-------- Material supplied --------

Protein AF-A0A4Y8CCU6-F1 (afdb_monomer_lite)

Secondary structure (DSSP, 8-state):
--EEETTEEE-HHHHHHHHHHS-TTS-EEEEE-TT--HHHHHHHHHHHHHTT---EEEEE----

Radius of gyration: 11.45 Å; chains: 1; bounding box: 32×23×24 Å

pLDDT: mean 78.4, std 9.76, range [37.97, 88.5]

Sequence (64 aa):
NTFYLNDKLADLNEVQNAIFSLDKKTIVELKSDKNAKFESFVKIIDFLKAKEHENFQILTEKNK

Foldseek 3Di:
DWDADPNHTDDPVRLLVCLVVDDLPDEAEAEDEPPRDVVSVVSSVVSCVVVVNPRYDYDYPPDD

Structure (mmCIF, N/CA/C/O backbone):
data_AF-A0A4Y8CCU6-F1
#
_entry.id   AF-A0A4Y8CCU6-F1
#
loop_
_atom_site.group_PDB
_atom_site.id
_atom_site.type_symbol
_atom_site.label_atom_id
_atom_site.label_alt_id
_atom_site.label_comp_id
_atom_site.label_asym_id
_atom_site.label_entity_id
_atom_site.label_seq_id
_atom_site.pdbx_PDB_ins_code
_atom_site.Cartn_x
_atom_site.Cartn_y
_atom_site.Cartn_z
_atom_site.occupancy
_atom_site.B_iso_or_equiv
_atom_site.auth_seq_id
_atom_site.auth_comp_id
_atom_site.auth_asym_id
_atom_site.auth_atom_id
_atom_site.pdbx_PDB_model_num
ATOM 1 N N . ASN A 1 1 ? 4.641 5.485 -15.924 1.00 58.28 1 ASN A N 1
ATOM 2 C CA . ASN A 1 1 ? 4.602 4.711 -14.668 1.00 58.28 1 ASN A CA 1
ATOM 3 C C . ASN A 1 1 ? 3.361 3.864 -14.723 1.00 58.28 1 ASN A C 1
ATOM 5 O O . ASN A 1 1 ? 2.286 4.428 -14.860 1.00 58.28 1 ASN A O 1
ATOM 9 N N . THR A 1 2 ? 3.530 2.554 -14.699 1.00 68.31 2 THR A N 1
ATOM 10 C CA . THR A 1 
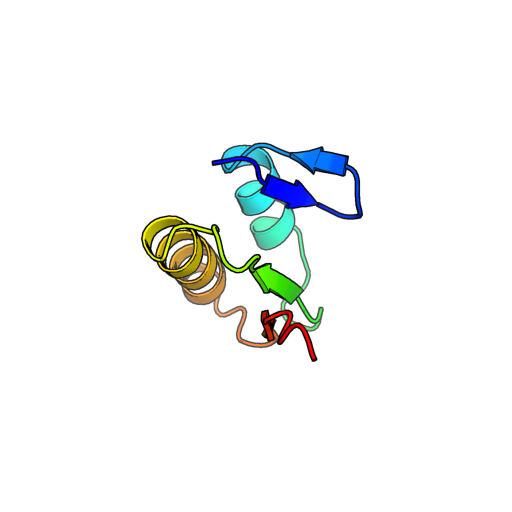2 ? 2.429 1.605 -14.820 1.00 68.31 2 THR A CA 1
ATOM 11 C C . THR A 1 2 ? 2.174 1.041 -13.437 1.00 68.31 2 THR A C 1
ATOM 13 O O . THR A 1 2 ? 3.122 0.575 -12.806 1.00 68.31 2 THR A O 1
ATOM 16 N N . PHE A 1 3 ? 0.946 1.152 -12.941 1.00 77.75 3 PHE A N 1
ATOM 17 C CA . PHE A 1 3 ? 0.587 0.573 -11.656 1.00 77.75 3 PHE A CA 1
ATOM 18 C C . PHE A 1 3 ? -0.148 -0.739 -11.890 1.00 77.75 3 PHE A C 1
ATOM 20 O O . PHE A 1 3 ? -0.766 -0.956 -12.93
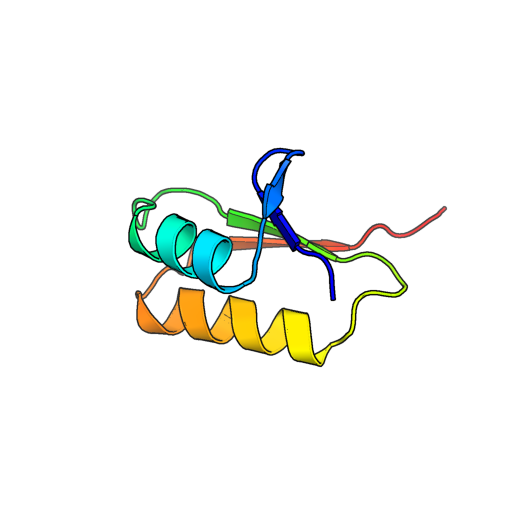2 1.00 77.75 3 PHE A O 1
ATOM 27 N N . TYR A 1 4 ? -0.039 -1.631 -10.917 1.00 75.31 4 TYR A N 1
ATOM 28 C CA . TYR A 1 4 ? -0.726 -2.906 -10.939 1.00 75.31 4 TYR A CA 1
ATOM 29 C C . TYR A 1 4 ? -1.472 -3.060 -9.624 1.00 75.31 4 TYR A C 1
ATOM 31 O O . TYR A 1 4 ? -0.900 -2.853 -8.554 1.00 75.31 4 TYR A O 1
ATOM 39 N N . LEU A 1 5 ? -2.751 -3.404 -9.710 1.00 80.31 5 LEU A N 1
ATOM 40 C CA . LEU A 1 5 ? -3.598 -3.710 -8.570 1.00 80.31 5 LEU A CA 1
ATOM 41 C C . LEU A 1 5 ? -4.085 -5.150 -8.731 1.00 80.31 5 LEU A C 1
ATOM 43 O O . LEU A 1 5 ? -4.796 -5.449 -9.687 1.00 80.31 5 LEU A O 1
ATOM 47 N N . ASN A 1 6 ? -3.680 -6.050 -7.829 1.00 76.19 6 ASN A N 1
ATOM 48 C CA . ASN A 1 6 ? -3.965 -7.490 -7.927 1.00 76.19 6 ASN A CA 1
ATOM 49 C C . ASN A 1 6 ? -3.656 -8.075 -9.321 1.00 76.19 6 ASN A C 1
ATOM 51 O O . ASN A 1 6 ? -4.541 -8.639 -9.965 1.00 76.19 6 ASN A O 1
ATOM 55 N N . ASP A 1 7 ? -2.426 -7.893 -9.812 1.00 75.88 7 ASP A N 1
ATOM 56 C CA . ASP A 1 7 ? -1.978 -8.361 -11.139 1.00 75.88 7 ASP A CA 1
ATOM 57 C C . ASP A 1 7 ? -2.713 -7.742 -12.348 1.00 75.88 7 ASP A C 1
ATOM 59 O O . ASP A 1 7 ? -2.400 -8.049 -13.499 1.00 75.88 7 ASP A O 1
ATOM 63 N N . LYS A 1 8 ? -3.652 -6.814 -12.130 1.00 80.38 8 LYS A N 1
ATOM 64 C CA . LYS A 1 8 ? -4.293 -6.052 -13.205 1.00 80.38 8 LYS A CA 1
ATOM 65 C C . LYS A 1 8 ? -3.618 -4.708 -13.388 1.00 80.38 8 LYS A C 1
ATOM 67 O O . LYS A 1 8 ? -3.353 -4.010 -12.414 1.00 80.38 8 LYS A O 1
ATOM 72 N N . LEU A 1 9 ? -3.403 -4.331 -14.646 1.00 83.56 9 LEU A N 1
ATOM 73 C CA . LEU A 1 9 ? -3.033 -2.968 -15.013 1.00 83.56 9 LEU A CA 1
ATOM 74 C C . LEU A 1 9 ? -4.051 -1.993 -14.423 1.00 83.56 9 LEU A C 1
ATOM 76 O O . LEU A 1 9 ? -5.242 -2.084 -14.713 1.00 83.56 9 LEU A O 1
ATOM 80 N N . ALA A 1 10 ? -3.559 -1.091 -13.587 1.00 84.81 10 ALA A N 1
ATOM 81 C CA . ALA A 1 10 ? -4.341 -0.065 -12.932 1.00 84.81 10 ALA A CA 1
ATOM 82 C C . ALA A 1 10 ? -3.653 1.283 -13.129 1.00 84.81 10 ALA A C 1
ATOM 84 O O . ALA A 1 10 ? -2.425 1.396 -13.164 1.00 84.81 10 ALA A O 1
ATOM 85 N N . ASP A 1 11 ? -4.455 2.329 -13.231 1.00 86.19 11 ASP A N 1
ATOM 86 C CA . ASP A 1 11 ? -3.948 3.689 -13.215 1.00 86.19 11 ASP A CA 1
ATOM 87 C C . ASP A 1 11 ? -3.790 4.192 -11.784 1.00 86.19 11 ASP A C 1
ATOM 89 O O . ASP A 1 11 ? -4.377 3.673 -10.836 1.00 86.19 11 ASP A O 1
ATOM 93 N N . LEU A 1 12 ? -3.024 5.268 -11.619 1.00 81.44 12 LEU A N 1
ATOM 94 C CA . LEU A 1 12 ? -2.830 5.895 -10.312 1.00 81.44 12 LEU A CA 1
ATOM 95 C C . LEU A 1 12 ? -4.164 6.300 -9.652 1.00 81.44 12 LEU A C 1
ATOM 97 O O . LEU A 1 12 ? -4.294 6.212 -8.435 1.00 81.44 12 LEU A O 1
ATOM 101 N N . ASN A 1 13 ? -5.163 6.691 -10.450 1.00 85.00 13 ASN A N 1
ATOM 102 C CA . ASN A 1 13 ? -6.514 6.980 -9.960 1.00 85.00 13 ASN A CA 1
ATOM 103 C C . ASN A 1 13 ? -7.228 5.730 -9.427 1.00 85.00 13 ASN A C 1
ATOM 105 O O . ASN A 1 13 ? -7.854 5.801 -8.374 1.00 85.00 13 ASN A O 1
ATOM 109 N N . GLU A 1 14 ? -7.100 4.593 -10.112 1.00 86.88 14 GLU A N 1
ATOM 110 C CA . GLU A 1 14 ? -7.675 3.312 -9.682 1.00 86.88 14 GLU A CA 1
ATOM 111 C C . GLU A 1 14 ? -7.010 2.827 -8.394 1.00 86.88 14 GLU A C 1
ATOM 113 O O . GLU A 1 14 ? -7.688 2.413 -7.459 1.00 86.88 14 GLU A O 1
ATOM 118 N N . VAL A 1 15 ? -5.682 2.945 -8.304 1.00 82.75 15 VAL A N 1
ATOM 119 C CA . VAL A 1 15 ? -4.933 2.593 -7.092 1.00 82.75 15 VAL A CA 1
ATOM 120 C C . VAL A 1 15 ? -5.333 3.483 -5.924 1.00 82.75 15 VAL A C 1
ATOM 122 O O . VAL A 1 15 ? -5.564 2.982 -4.827 1.00 82.75 15 VAL A O 1
ATOM 125 N N . GLN A 1 16 ? -5.469 4.788 -6.157 1.00 84.94 16 GLN A N 1
ATOM 126 C CA . GLN A 1 16 ? -5.974 5.708 -5.148 1.00 84.94 16 GLN A CA 1
ATOM 127 C C . GLN A 1 16 ? -7.384 5.299 -4.707 1.00 84.94 16 GLN A C 1
ATOM 129 O O . GLN A 1 16 ? -7.592 5.091 -3.519 1.00 84.94 16 GLN A O 1
ATOM 134 N N . ASN A 1 17 ? -8.333 5.100 -5.626 1.00 87.62 17 ASN A N 1
ATOM 135 C CA . ASN A 1 17 ? -9.687 4.662 -5.272 1.00 87.62 17 ASN A CA 1
ATOM 136 C C . ASN A 1 17 ? -9.690 3.336 -4.508 1.00 87.62 17 ASN A C 1
ATOM 138 O O . ASN A 1 17 ? -10.413 3.205 -3.524 1.00 87.62 17 ASN A O 1
ATOM 142 N N . ALA A 1 18 ? -8.854 2.377 -4.900 1.00 84.69 18 ALA A N 1
ATOM 143 C CA . ALA A 1 18 ? -8.709 1.119 -4.185 1.00 84.69 18 ALA A CA 1
ATOM 144 C C . ALA A 1 18 ? -8.195 1.351 -2.758 1.00 84.69 18 ALA A C 1
ATOM 146 O O . ALA A 1 18 ? -8.824 0.887 -1.815 1.00 84.69 18 ALA A O 1
ATOM 147 N N . ILE A 1 19 ? -7.133 2.140 -2.565 1.00 83.44 19 ILE A N 1
ATOM 148 C CA . ILE A 1 19 ? -6.625 2.526 -1.235 1.00 83.44 19 ILE A CA 1
ATOM 149 C C . ILE A 1 19 ? -7.716 3.230 -0.414 1.00 83.44 19 ILE A C 1
ATOM 151 O O . ILE A 1 19 ? -7.947 2.896 0.751 1.00 83.44 19 ILE A O 1
ATOM 155 N N . PHE A 1 20 ? -8.457 4.155 -1.024 1.00 82.75 20 PHE A N 1
ATOM 156 C CA . PHE A 1 20 ? -9.579 4.866 -0.407 1.00 82.75 20 PHE A CA 1
ATOM 157 C C . PHE A 1 20 ? -10.808 3.980 -0.153 1.00 82.75 20 PHE A C 1
ATOM 159 O O . PHE A 1 20 ? -11.581 4.274 0.759 1.00 82.75 20 PHE A O 1
ATOM 166 N N . SER A 1 21 ? -10.938 2.843 -0.828 1.00 85.88 21 SER A N 1
ATOM 167 C CA . SER A 1 21 ? -11.976 1.839 -0.572 1.00 85.88 21 SER A CA 1
ATOM 168 C C . SER A 1 21 ? -11.522 0.717 0.372 1.00 85.88 21 SER A C 1
ATOM 170 O O . SER A 1 21 ? -12.367 0.031 0.938 1.00 85.88 21 SER A O 1
ATOM 172 N N . LEU A 1 22 ? -10.214 0.522 0.562 1.00 82.56 22 LEU A N 1
ATOM 173 C CA . LEU A 1 22 ? -9.640 -0.533 1.402 1.00 82.56 22 LEU A CA 1
ATOM 174 C C . LEU A 1 22 ? -9.813 -0.240 2.893 1.00 82.56 22 LEU A C 1
ATOM 176 O O . LEU A 1 22 ? -9.637 0.887 3.347 1.00 82.56 22 LEU A O 1
ATOM 180 N N . ASP A 1 23 ? -10.115 -1.251 3.698 1.00 81.56 23 ASP A N 1
ATOM 181 C CA . ASP A 1 23 ? -10.246 -1.042 5.140 1.00 81.56 23 ASP A CA 1
ATOM 182 C C . ASP A 1 23 ? -8.890 -0.685 5.770 1.00 81.56 23 ASP A C 1
ATOM 184 O O . ASP A 1 23 ? -7.857 -1.194 5.330 1.00 81.56 23 ASP A O 1
ATOM 188 N N . LYS A 1 24 ? -8.875 0.148 6.820 1.00 79.69 24 LYS A N 1
ATOM 189 C CA . LYS A 1 24 ? -7.638 0.536 7.529 1.00 79.69 24 LYS A CA 1
ATOM 190 C C . LYS A 1 24 ? -6.870 -0.674 8.069 1.00 79.69 24 LYS A C 1
ATOM 192 O O . LYS A 1 24 ? -5.668 -0.570 8.276 1.00 79.69 24 LYS A O 1
ATOM 197 N N . LYS A 1 25 ? -7.550 -1.805 8.294 1.00 81.00 25 LYS A N 1
ATOM 198 C CA . LYS A 1 25 ? -6.954 -3.073 8.749 1.00 81.00 25 LYS A CA 1
ATOM 199 C C . LYS A 1 25 ? -6.347 -3.927 7.634 1.00 81.00 25 LYS A C 1
ATOM 201 O O . LYS A 1 25 ? -5.704 -4.928 7.936 1.00 81.00 25 LYS A O 1
ATOM 206 N N . THR A 1 26 ? -6.590 -3.592 6.370 1.00 83.94 26 THR A N 1
ATOM 207 C CA . THR A 1 26 ? -6.035 -4.359 5.248 1.00 83.94 26 THR A CA 1
ATOM 208 C C . THR A 1 26 ? -4.551 -4.065 5.119 1.00 83.94 26 THR A C 1
ATOM 210 O O . THR A 1 26 ? -4.162 -2.918 5.274 1.00 83.94 26 THR A O 1
ATOM 213 N N . ILE A 1 27 ? -3.731 -5.074 4.827 1.00 81.38 27 ILE A N 1
ATOM 214 C CA . ILE A 1 27 ? -2.309 -4.866 4.553 1.00 81.38 27 ILE A CA 1
ATOM 215 C C . ILE A 1 27 ? -2.137 -4.545 3.067 1.00 81.38 27 ILE A C 1
ATOM 217 O O . ILE A 1 27 ? -2.474 -5.366 2.215 1.00 81.38 27 ILE A O 1
ATOM 221 N N . VAL A 1 28 ? -1.616 -3.361 2.749 1.00 83.31 28 VAL A N 1
ATOM 222 C CA . VAL A 1 28 ? -1.282 -2.966 1.373 1.00 83.31 28 VAL A CA 1
ATOM 223 C C . VAL A 1 28 ? 0.155 -3.360 1.054 1.00 83.31 28 VAL A C 1
ATOM 225 O O . VAL A 1 28 ? 1.105 -2.794 1.588 1.00 83.31 28 VAL A O 1
ATOM 228 N N . GLU A 1 29 ? 0.323 -4.319 0.152 1.00 84.81 29 GLU A N 1
ATOM 229 C CA . GLU A 1 29 ? 1.632 -4.764 -0.320 1.00 84.81 29 GLU A CA 1
ATOM 230 C C . GLU A 1 29 ? 2.085 -3.944 -1.531 1.00 84.81 29 GLU A C 1
ATOM 232 O O . GLU A 1 29 ? 1.645 -4.136 -2.665 1.00 84.81 29 GLU A O 1
ATOM 237 N N . LEU A 1 30 ? 3.001 -3.015 -1.293 1.00 81.25 30 LEU A N 1
ATOM 238 C CA . LEU
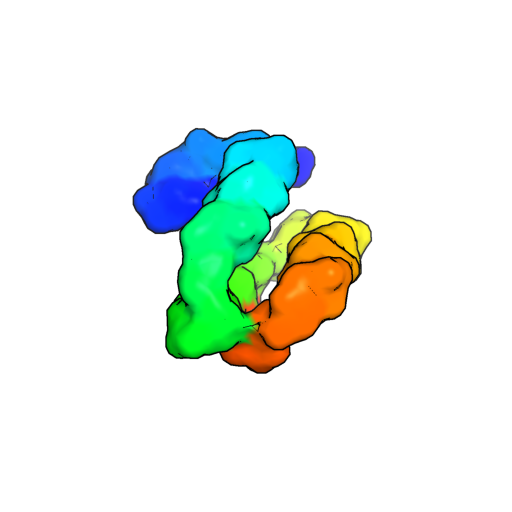 A 1 30 ? 3.559 -2.145 -2.310 1.00 81.25 30 LEU A CA 1
ATOM 239 C C . LEU A 1 30 ? 4.808 -2.795 -2.908 1.00 81.25 30 LEU A C 1
ATOM 241 O O . LEU A 1 30 ? 5.904 -2.713 -2.349 1.00 81.25 30 LEU A O 1
ATOM 245 N N . LYS A 1 31 ? 4.632 -3.445 -4.060 1.00 79.62 31 LYS A N 1
ATOM 246 C CA . LYS A 1 31 ? 5.729 -4.007 -4.855 1.00 79.62 31 LYS A CA 1
ATOM 247 C C . LYS A 1 31 ? 6.350 -2.916 -5.718 1.00 79.62 31 LYS A C 1
ATOM 249 O O . LYS A 1 31 ? 5.670 -2.304 -6.538 1.00 79.62 31 LYS A O 1
ATOM 254 N N . SER A 1 32 ? 7.633 -2.644 -5.502 1.00 72.00 32 SER A N 1
ATOM 255 C CA . SER A 1 32 ? 8.403 -1.708 -6.325 1.00 72.00 32 SER A CA 1
ATOM 256 C C . SER A 1 32 ? 9.511 -2.448 -7.061 1.00 72.00 32 SER A C 1
ATOM 258 O O . SER A 1 32 ? 10.444 -2.967 -6.441 1.00 72.00 32 SER A O 1
ATOM 260 N N . ASP A 1 33 ? 9.418 -2.457 -8.388 1.00 74.75 33 ASP A N 1
ATOM 261 C CA . ASP A 1 33 ? 10.484 -2.911 -9.274 1.00 74.75 33 ASP A CA 1
ATOM 262 C C . ASP A 1 33 ? 11.734 -2.033 -9.164 1.00 74.75 33 ASP A C 1
ATOM 264 O O . ASP A 1 33 ? 11.671 -0.846 -8.847 1.00 74.75 33 ASP A O 1
ATOM 268 N N . LYS A 1 34 ? 12.891 -2.588 -9.537 1.00 67.56 34 LYS A N 1
ATOM 269 C CA . LYS A 1 34 ? 14.183 -1.873 -9.562 1.00 67.56 34 LYS A CA 1
ATOM 270 C C . LYS A 1 34 ? 14.179 -0.627 -10.464 1.00 67.56 34 LYS A C 1
ATOM 272 O O . LYS A 1 34 ? 14.978 0.280 -10.260 1.00 67.56 34 LYS A O 1
ATOM 277 N N . ASN A 1 35 ? 13.280 -0.594 -11.450 1.00 65.62 35 ASN A N 1
ATOM 278 C CA . ASN A 1 35 ? 13.065 0.532 -12.365 1.00 65.62 35 ASN A CA 1
ATOM 279 C C . ASN A 1 35 ? 11.894 1.441 -11.949 1.00 65.62 35 ASN A C 1
ATOM 281 O O . ASN A 1 35 ? 11.591 2.413 -12.647 1.00 65.62 35 ASN A O 1
ATOM 285 N N . ALA A 1 36 ? 11.201 1.135 -10.849 1.00 69.44 36 ALA A N 1
ATOM 286 C CA . ALA A 1 36 ? 10.110 1.964 -10.369 1.00 69.44 36 ALA A CA 1
ATOM 287 C C . ALA A 1 36 ? 10.661 3.316 -9.901 1.00 6
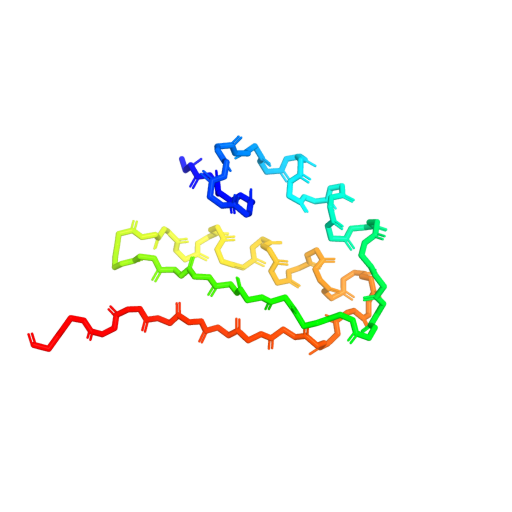9.44 36 ALA A C 1
ATOM 289 O O . ALA A 1 36 ? 11.612 3.400 -9.122 1.00 69.44 36 ALA A O 1
ATOM 290 N N . LYS A 1 37 ? 10.056 4.405 -10.384 1.00 75.19 37 LYS A N 1
ATOM 291 C CA . LYS A 1 37 ? 10.450 5.752 -9.970 1.00 75.19 37 LYS A CA 1
ATOM 292 C C . LYS A 1 37 ? 10.117 5.954 -8.496 1.00 75.19 37 LYS A C 1
ATOM 294 O O . LYS A 1 37 ? 8.972 5.755 -8.092 1.00 75.19 37 LYS A O 1
ATOM 299 N N . PHE A 1 38 ? 11.079 6.460 -7.730 1.00 78.81 38 PHE A N 1
ATOM 300 C CA . PHE A 1 38 ? 10.877 6.856 -6.335 1.00 78.81 38 PHE A CA 1
ATOM 301 C C . PHE A 1 38 ? 9.687 7.820 -6.160 1.00 78.81 38 PHE A C 1
ATOM 303 O O . PHE A 1 38 ? 8.931 7.716 -5.202 1.00 78.81 38 PHE A O 1
ATOM 310 N N . GLU A 1 39 ? 9.442 8.699 -7.135 1.00 81.25 39 GLU A N 1
ATOM 311 C CA . GLU A 1 39 ? 8.278 9.597 -7.145 1.00 81.25 39 GLU A CA 1
ATOM 312 C C . GLU A 1 39 ? 6.932 8.855 -7.092 1.00 81.25 39 GLU A C 1
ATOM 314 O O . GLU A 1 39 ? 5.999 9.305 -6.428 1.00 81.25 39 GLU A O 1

--------

Task requirements: Proceeding from the line containing "ATOM 47 N N" through the line containing "ATOM 85 N N", transcribe the lines above exactly, both end lines included.

Worked solution:
ATOM 47 N N . ASN A 1 6 ? -3.680 -6.050 -7.829 1.00 76.19 6 ASN A N 1
ATOM 48 C CA . ASN A 1 6 ? -3.965 -7.490 -7.927 1.00 76.19 6 ASN A CA 1
ATOM 49 C C . ASN A 1 6 ? -3.656 -8.075 -9.321 1.00 76.19 6 ASN A C 1
ATOM 51 O O . ASN A 1 6 ? -4.541 -8.639 -9.965 1.00 76.19 6 ASN A O 1
ATOM 55 N N . ASP A 1 7 ? -2.426 -7.893 -9.812 1.00 75.88 7 ASP A N 1
ATOM 56 C CA . ASP A 1 7 ? -1.978 -8.361 -11.139 1.00 75.88 7 ASP A CA 1
ATOM 57 C C . ASP A 1 7 ? -2.713 -7.742 -12.348 1.00 75.88 7 ASP A C 1
ATOM 59 O O . ASP A 1 7 ? -2.400 -8.049 -13.499 1.00 75.88 7 ASP A O 1
ATOM 63 N N . LYS A 1 8 ? -3.652 -6.814 -12.130 1.00 80.38 8 LYS A N 1
ATOM 64 C CA . LYS A 1 8 ? -4.293 -6.052 -13.205 1.00 80.38 8 LYS A CA 1
ATOM 65 C C . LYS A 1 8 ? -3.618 -4.708 -13.388 1.00 80.38 8 LYS A C 1
ATOM 67 O O . LYS A 1 8 ? -3.353 -4.010 -12.414 1.00 80.38 8 LYS A O 1
ATOM 72 N N . LEU A 1 9 ? -3.403 -4.331 -14.646 1.00 83.56 9 LEU A N 1
ATOM 73 C CA . LEU A 1 9 ? -3.033 -2.968 -15.013 1.00 83.56 9 LEU A CA 1
ATOM 74 C C . LEU A 1 9 ? -4.051 -1.993 -14.423 1.00 83.56 9 LEU A C 1
ATOM 76 O O . LEU A 1 9 ? -5.242 -2.084 -14.713 1.00 83.56 9 LEU A O 1
ATOM 80 N N . ALA A 1 10 ? -3.559 -1.091 -13.587 1.00 84.81 10 ALA A N 1
ATOM 81 C CA . ALA A 1 10 ? -4.341 -0.065 -12.932 1.00 84.81 10 ALA A CA 1
ATOM 82 C C . ALA A 1 10 ? -3.653 1.283 -13.129 1.00 84.81 10 ALA A C 1
ATOM 84 O O . ALA A 1 10 ? -2.425 1.396 -13.164 1.00 84.81 10 ALA A O 1
ATOM 85 N N . ASP A 1 11 ? -4.455 2.329 -13.231 1.00 86.19 11 ASP A N 1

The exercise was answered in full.